In this report, we have used HL-60 cells as a model system to evaluate the dynamic alterations of nuclear matrix proteins after the induction of cell death with an antineoplastic agent etoposide. 2-D gel analysis of NMP was performed during the progress of apoptosis. The involvement ofsome nuclear matrix associated proteins was also studied by Western blotting analysis. The data thus far obtained indicated that the constituents of nuclear matrix proteins changed quite a lot during the early phases of apoptotic activation by etoposide. The disappearance of two unknown proteins and the change of the expression pattern of some nuclear matrix proteins are especially noticeable, which deserve further studies to understand the basic mechanisms leading to altered nucleus during apoptosis.

MATERIALS AND METHODS

Cell culture

HL-60 cells, a peripheral blood leukocyte from an acute promyelocytic leukaemia, were cultured in RPMI 1640 medium, 10% heat-inactivated fetal calf serum and 100 μg/ml streptomycin/penicillin, in 75 cm culture vessels in a humidified 5% CO2(v/v) incubator at 37°C. The cells were routinely kept in the logarithmic growth phase by diluting with fresh medium at least every third days.

Assessment of apoptosis by DNA fragmentation

Apoptosis was determined by genomic DNA fragmentation assessed by agarose gel electrophoresis. The sample in TE9S buffer containing 500 mM Tris-HCL, pH 9.0, 20 mM EDTA, 10 mM NaCl, 10% SDS and proteinase K (1 mg/ml) were incubated at 48 °C for 30 h, extracted twice with phenol/chloroform and once with chloroform described by Goelz et al22, treated for 2 h at 37°C with 250 mg/ml boiled bovine pancreatic RNase A , and loaded onto 1.5% (w/v) agraose horizontal slab gels containing 10 mg/ml ethidium bromide. DNA from 1×106 cell was loaded into each lane. Electrophoresis was performed in TAE buffer for 11 h at 15V. Gels were photographed under UV light.

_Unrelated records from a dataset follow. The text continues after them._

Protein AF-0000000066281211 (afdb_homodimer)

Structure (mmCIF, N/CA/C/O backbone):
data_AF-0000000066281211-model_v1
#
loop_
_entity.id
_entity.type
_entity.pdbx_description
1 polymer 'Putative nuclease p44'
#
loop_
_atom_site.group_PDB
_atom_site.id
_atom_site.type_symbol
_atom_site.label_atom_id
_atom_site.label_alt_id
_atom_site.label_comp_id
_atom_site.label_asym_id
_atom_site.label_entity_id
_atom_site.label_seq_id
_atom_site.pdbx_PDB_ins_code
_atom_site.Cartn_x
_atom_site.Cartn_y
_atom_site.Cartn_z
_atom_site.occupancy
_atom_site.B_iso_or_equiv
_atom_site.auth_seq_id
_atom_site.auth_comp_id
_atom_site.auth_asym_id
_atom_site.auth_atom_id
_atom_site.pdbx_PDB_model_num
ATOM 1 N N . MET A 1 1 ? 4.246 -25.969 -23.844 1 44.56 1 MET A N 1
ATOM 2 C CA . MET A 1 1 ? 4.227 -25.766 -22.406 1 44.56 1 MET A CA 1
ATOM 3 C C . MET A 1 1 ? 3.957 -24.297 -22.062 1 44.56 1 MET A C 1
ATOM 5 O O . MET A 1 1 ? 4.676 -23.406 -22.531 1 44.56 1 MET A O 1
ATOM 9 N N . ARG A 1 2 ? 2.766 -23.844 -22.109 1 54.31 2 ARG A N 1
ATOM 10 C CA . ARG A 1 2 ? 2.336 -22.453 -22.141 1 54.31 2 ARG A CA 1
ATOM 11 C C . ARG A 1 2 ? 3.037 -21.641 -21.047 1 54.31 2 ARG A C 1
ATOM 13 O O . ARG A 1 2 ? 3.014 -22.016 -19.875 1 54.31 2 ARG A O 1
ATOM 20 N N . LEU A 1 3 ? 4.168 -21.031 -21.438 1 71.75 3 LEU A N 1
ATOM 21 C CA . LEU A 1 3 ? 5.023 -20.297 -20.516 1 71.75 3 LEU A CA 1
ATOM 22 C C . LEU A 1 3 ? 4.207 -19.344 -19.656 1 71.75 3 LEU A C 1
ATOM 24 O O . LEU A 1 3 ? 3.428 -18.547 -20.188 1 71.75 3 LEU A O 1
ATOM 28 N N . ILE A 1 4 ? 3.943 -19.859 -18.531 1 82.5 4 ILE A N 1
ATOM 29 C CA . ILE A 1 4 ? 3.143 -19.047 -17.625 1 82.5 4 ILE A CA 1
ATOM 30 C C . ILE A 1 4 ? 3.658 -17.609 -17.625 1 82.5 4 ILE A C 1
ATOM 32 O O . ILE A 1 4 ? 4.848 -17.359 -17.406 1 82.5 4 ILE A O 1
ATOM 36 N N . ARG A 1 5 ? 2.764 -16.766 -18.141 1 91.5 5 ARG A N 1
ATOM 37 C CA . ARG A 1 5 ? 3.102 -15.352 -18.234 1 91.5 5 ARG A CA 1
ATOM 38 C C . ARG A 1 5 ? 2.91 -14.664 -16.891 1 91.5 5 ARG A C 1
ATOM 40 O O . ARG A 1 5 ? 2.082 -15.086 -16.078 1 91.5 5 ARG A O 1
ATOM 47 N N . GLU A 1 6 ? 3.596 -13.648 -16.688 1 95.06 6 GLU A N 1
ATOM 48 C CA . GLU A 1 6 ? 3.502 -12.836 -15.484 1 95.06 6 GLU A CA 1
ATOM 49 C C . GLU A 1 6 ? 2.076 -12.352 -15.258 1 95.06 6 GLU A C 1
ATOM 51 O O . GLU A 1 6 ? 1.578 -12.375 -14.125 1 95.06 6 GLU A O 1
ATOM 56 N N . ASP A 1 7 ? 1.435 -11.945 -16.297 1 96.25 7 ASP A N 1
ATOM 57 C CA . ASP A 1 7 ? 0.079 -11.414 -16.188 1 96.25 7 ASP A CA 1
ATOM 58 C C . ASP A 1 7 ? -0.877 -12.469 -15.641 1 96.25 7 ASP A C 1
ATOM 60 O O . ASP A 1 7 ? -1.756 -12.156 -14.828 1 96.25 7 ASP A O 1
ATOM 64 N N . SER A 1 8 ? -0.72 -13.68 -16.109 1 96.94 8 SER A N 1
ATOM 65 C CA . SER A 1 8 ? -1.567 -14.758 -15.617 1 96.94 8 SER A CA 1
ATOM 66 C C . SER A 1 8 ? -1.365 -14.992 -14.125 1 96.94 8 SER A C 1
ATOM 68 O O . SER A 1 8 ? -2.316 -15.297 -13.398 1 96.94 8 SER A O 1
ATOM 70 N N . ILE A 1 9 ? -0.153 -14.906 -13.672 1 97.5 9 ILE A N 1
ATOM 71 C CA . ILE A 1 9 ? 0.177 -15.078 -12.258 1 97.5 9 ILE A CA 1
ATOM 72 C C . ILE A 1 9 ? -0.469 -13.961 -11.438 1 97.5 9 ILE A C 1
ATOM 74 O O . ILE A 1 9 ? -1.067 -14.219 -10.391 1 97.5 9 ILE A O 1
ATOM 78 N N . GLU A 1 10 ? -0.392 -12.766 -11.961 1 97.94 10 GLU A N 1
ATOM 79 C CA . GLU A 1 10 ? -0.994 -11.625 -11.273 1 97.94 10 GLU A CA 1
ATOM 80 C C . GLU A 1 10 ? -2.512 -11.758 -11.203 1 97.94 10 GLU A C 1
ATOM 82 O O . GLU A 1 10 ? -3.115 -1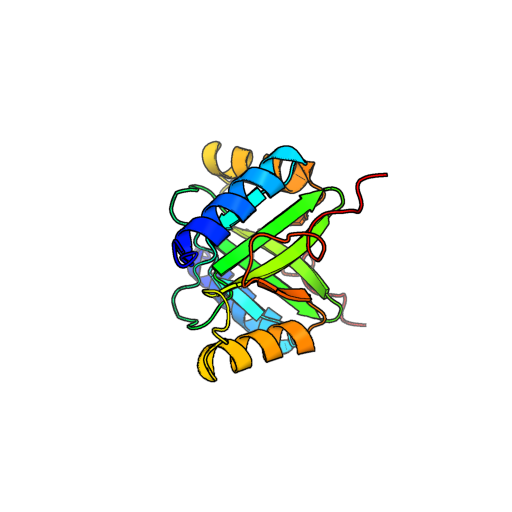1.531 -10.156 1 97.94 10 GLU A O 1
ATOM 87 N N . LYS A 1 11 ? -3.09 -12.141 -12.266 1 98.06 11 LYS A N 1
ATOM 88 C CA . LYS A 1 11 ? -4.539 -12.32 -12.281 1 98.06 11 LYS A CA 1
ATOM 89 C C . LYS A 1 11 ? -4.969 -13.414 -11.312 1 98.06 11 LYS A C 1
ATOM 91 O O . LYS A 1 11 ? -5.984 -13.281 -10.625 1 98.06 11 LYS A O 1
ATOM 96 N N . HIS A 1 12 ? -4.199 -14.516 -11.312 1 98.12 12 HIS A N 1
ATOM 97 C CA . HIS A 1 12 ? -4.469 -15.602 -10.375 1 98.12 12 HIS A CA 1
ATOM 98 C C . HIS A 1 12 ? -4.363 -15.117 -8.93 1 98.12 12 HIS A C 1
ATOM 100 O O . HIS A 1 12 ? -5.211 -15.445 -8.094 1 98.12 12 HIS A O 1
ATOM 106 N N . LEU A 1 13 ? -3.348 -14.344 -8.633 1 98.31 13 LEU A N 1
ATOM 107 C CA . LEU A 1 13 ? -3.176 -13.75 -7.309 1 98.31 13 LEU A CA 1
ATOM 108 C C . LEU A 1 13 ? -4.41 -12.945 -6.91 1 98.31 13 LEU A C 1
ATOM 110 O O . LEU A 1 13 ? -4.961 -13.148 -5.824 1 98.31 13 LEU A O 1
ATOM 114 N N . VAL A 1 14 ? -4.867 -12.039 -7.812 1 98.5 14 VAL A N 1
ATOM 115 C CA . VAL A 1 14 ? -5.992 -11.156 -7.535 1 98.5 14 VAL A CA 1
ATOM 116 C C . VAL A 1 14 ? -7.242 -11.984 -7.254 1 98.5 14 VAL A C 1
ATOM 118 O O . VAL A 1 14 ? -7.949 -11.734 -6.27 1 98.5 14 VAL A O 1
ATOM 121 N N . SER A 1 15 ? -7.438 -12.984 -8.07 1 98.44 15 SER A N 1
ATOM 122 C CA . SER A 1 15 ? -8.625 -13.828 -7.945 1 98.44 15 SER A CA 1
ATOM 123 C C . SER A 1 15 ? -8.609 -14.602 -6.633 1 98.44 15 SER A C 1
ATOM 125 O O . SER A 1 15 ? -9.609 -14.648 -5.918 1 98.44 15 SER A O 1
ATOM 127 N N . GLU A 1 16 ? -7.512 -15.188 -6.273 1 98.19 16 GLU A N 1
ATOM 128 C CA . GLU A 1 16 ? -7.43 -16.031 -5.086 1 98.19 16 GLU A CA 1
ATOM 129 C C . GLU A 1 16 ? -7.496 -15.195 -3.811 1 98.19 16 GLU A C 1
ATOM 131 O O . GLU A 1 16 ? -8.109 -15.609 -2.822 1 98.19 16 GLU A O 1
ATOM 136 N N . VAL A 1 17 ? -6.848 -14.078 -3.797 1 98.38 17 VAL A N 1
ATOM 137 C CA . VAL A 1 17 ? -6.902 -13.172 -2.654 1 98.38 17 VAL A CA 1
ATOM 138 C C . VAL A 1 17 ? -8.344 -12.734 -2.41 1 98.38 17 VAL A C 1
ATOM 140 O O . VAL A 1 17 ? -8.805 -12.695 -1.265 1 98.38 17 VAL A O 1
ATOM 143 N N . ARG A 1 18 ? -9.016 -12.414 -3.469 1 98.25 18 ARG A N 1
ATOM 144 C CA . ARG A 1 18 ? -10.414 -12 -3.365 1 98.25 18 ARG A CA 1
ATOM 145 C C . ARG A 1 18 ? -11.258 -13.094 -2.729 1 98.25 18 ARG A C 1
ATOM 147 O O . ARG A 1 18 ? -12.125 -12.812 -1.896 1 98.25 18 ARG A O 1
ATOM 154 N N . LYS A 1 19 ? -10.992 -14.312 -3.018 1 97.56 19 LYS A N 1
ATOM 155 C CA . LYS A 1 19 ? -11.773 -15.445 -2.525 1 97.56 19 LYS A CA 1
ATOM 156 C C . LYS A 1 19 ? -11.68 -15.562 -1.008 1 97.56 19 LYS A C 1
ATOM 158 O O . LYS A 1 19 ? -12.609 -16.047 -0.358 1 97.56 19 LYS A O 1
ATOM 163 N N . ILE A 1 20 ? -10.625 -15.141 -0.533 1 96.56 20 ILE A N 1
ATOM 164 C CA . ILE A 1 20 ? -10.453 -15.297 0.907 1 96.56 20 ILE A CA 1
ATOM 165 C C . ILE A 1 20 ? -10.766 -13.984 1.612 1 96.56 20 ILE A C 1
ATOM 167 O O . ILE A 1 20 ? -10.438 -13.805 2.787 1 96.56 20 ILE A O 1
ATOM 171 N N . GLY A 1 21 ? -11.281 -13.023 0.875 1 97.25 21 GLY A N 1
ATOM 172 C CA . GLY A 1 21 ? -11.797 -11.805 1.487 1 97.25 21 GLY A CA 1
ATOM 173 C C . GLY A 1 21 ? -10.789 -10.672 1.511 1 97.25 21 GLY A C 1
ATOM 174 O O . GLY A 1 21 ? -11 -9.664 2.186 1 97.25 21 GLY A O 1
ATOM 175 N N . GLY A 1 22 ? -9.688 -10.883 0.77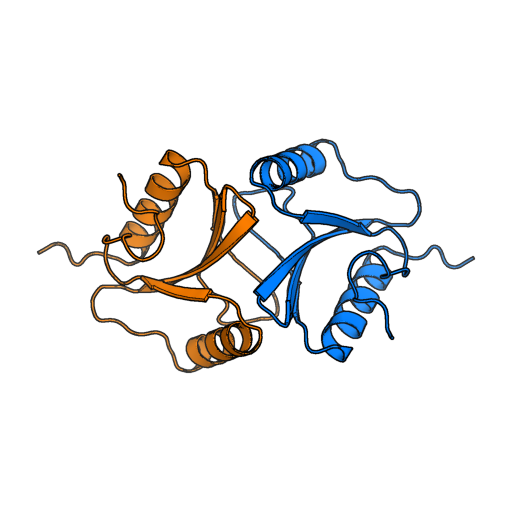7 1 98.31 22 GLY A N 1
ATOM 176 C CA . GLY A 1 22 ? -8.688 -9.836 0.684 1 98.31 22 GLY A CA 1
ATOM 177 C C . GLY A 1 22 ? -8.812 -9.008 -0.582 1 98.31 22 GLY A C 1
ATOM 178 O O . GLY A 1 22 ? -9.742 -9.203 -1.369 1 98.31 22 GLY A O 1
ATOM 179 N N . ILE A 1 23 ? -7.938 -8.008 -0.677 1 98.56 23 ILE A N 1
ATOM 180 C CA . ILE A 1 23 ? -7.82 -7.176 -1.869 1 98.56 23 ILE A CA 1
ATOM 181 C C . ILE A 1 23 ? -6.363 -7.145 -2.334 1 98.56 23 ILE A C 1
ATOM 183 O O . ILE A 1 23 ? -5.453 -6.945 -1.529 1 98.56 23 ILE A O 1
ATOM 187 N N . ALA A 1 24 ? -6.18 -7.43 -3.588 1 98.75 24 ALA A N 1
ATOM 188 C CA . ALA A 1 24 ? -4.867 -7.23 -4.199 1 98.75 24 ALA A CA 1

Etoposide induction of apoptosis

Cells were harvested while in log phase (0.6–1.0×106 cell/ml), sedimented at 400×g and resuspended at a concentration of 1 ×106 cells/ml in complete medium containing 10 mM Hepes (pH 7.4). Etoposide (20 mg/ml), a semisynthetic podophllotoxin-derivative antineoplastic agent, was added in cell suspention (final concentration, 40 μg/ml). After varying length of incubation at 37°C, cells were sedimented at 3300× g for 3 min and washed with cold PBS.

TUNEL assay

In situ cell death detection, 1×106 cells which were induced apoptosis with 40 μg/ml of etoposide were harvested at 0, 0.5, 1, 2, 3 and 4 h respectively, The samples were washed 2 times with PBS and smeared on slide. Fix air dried cell sample with a freshly prepared paraformaldehyde solution (4% in PBS, pH 7.4) for 10 min at room temperature. Rinse slide twice with PBS. The samples were incubated with terminal deoxynucleotidyl transferase (TdT)-conjugated dUTP nick end labelling (TUNEL) with the in situ cell detection kit (Boehringer Mannheim Germany), processed as described in TUNEL method. The slide was subsequently counterstained with 1% methyl green. The apoptotic index (AI) was expressed as the percentage of positive nuclei for at least 500 counted cells.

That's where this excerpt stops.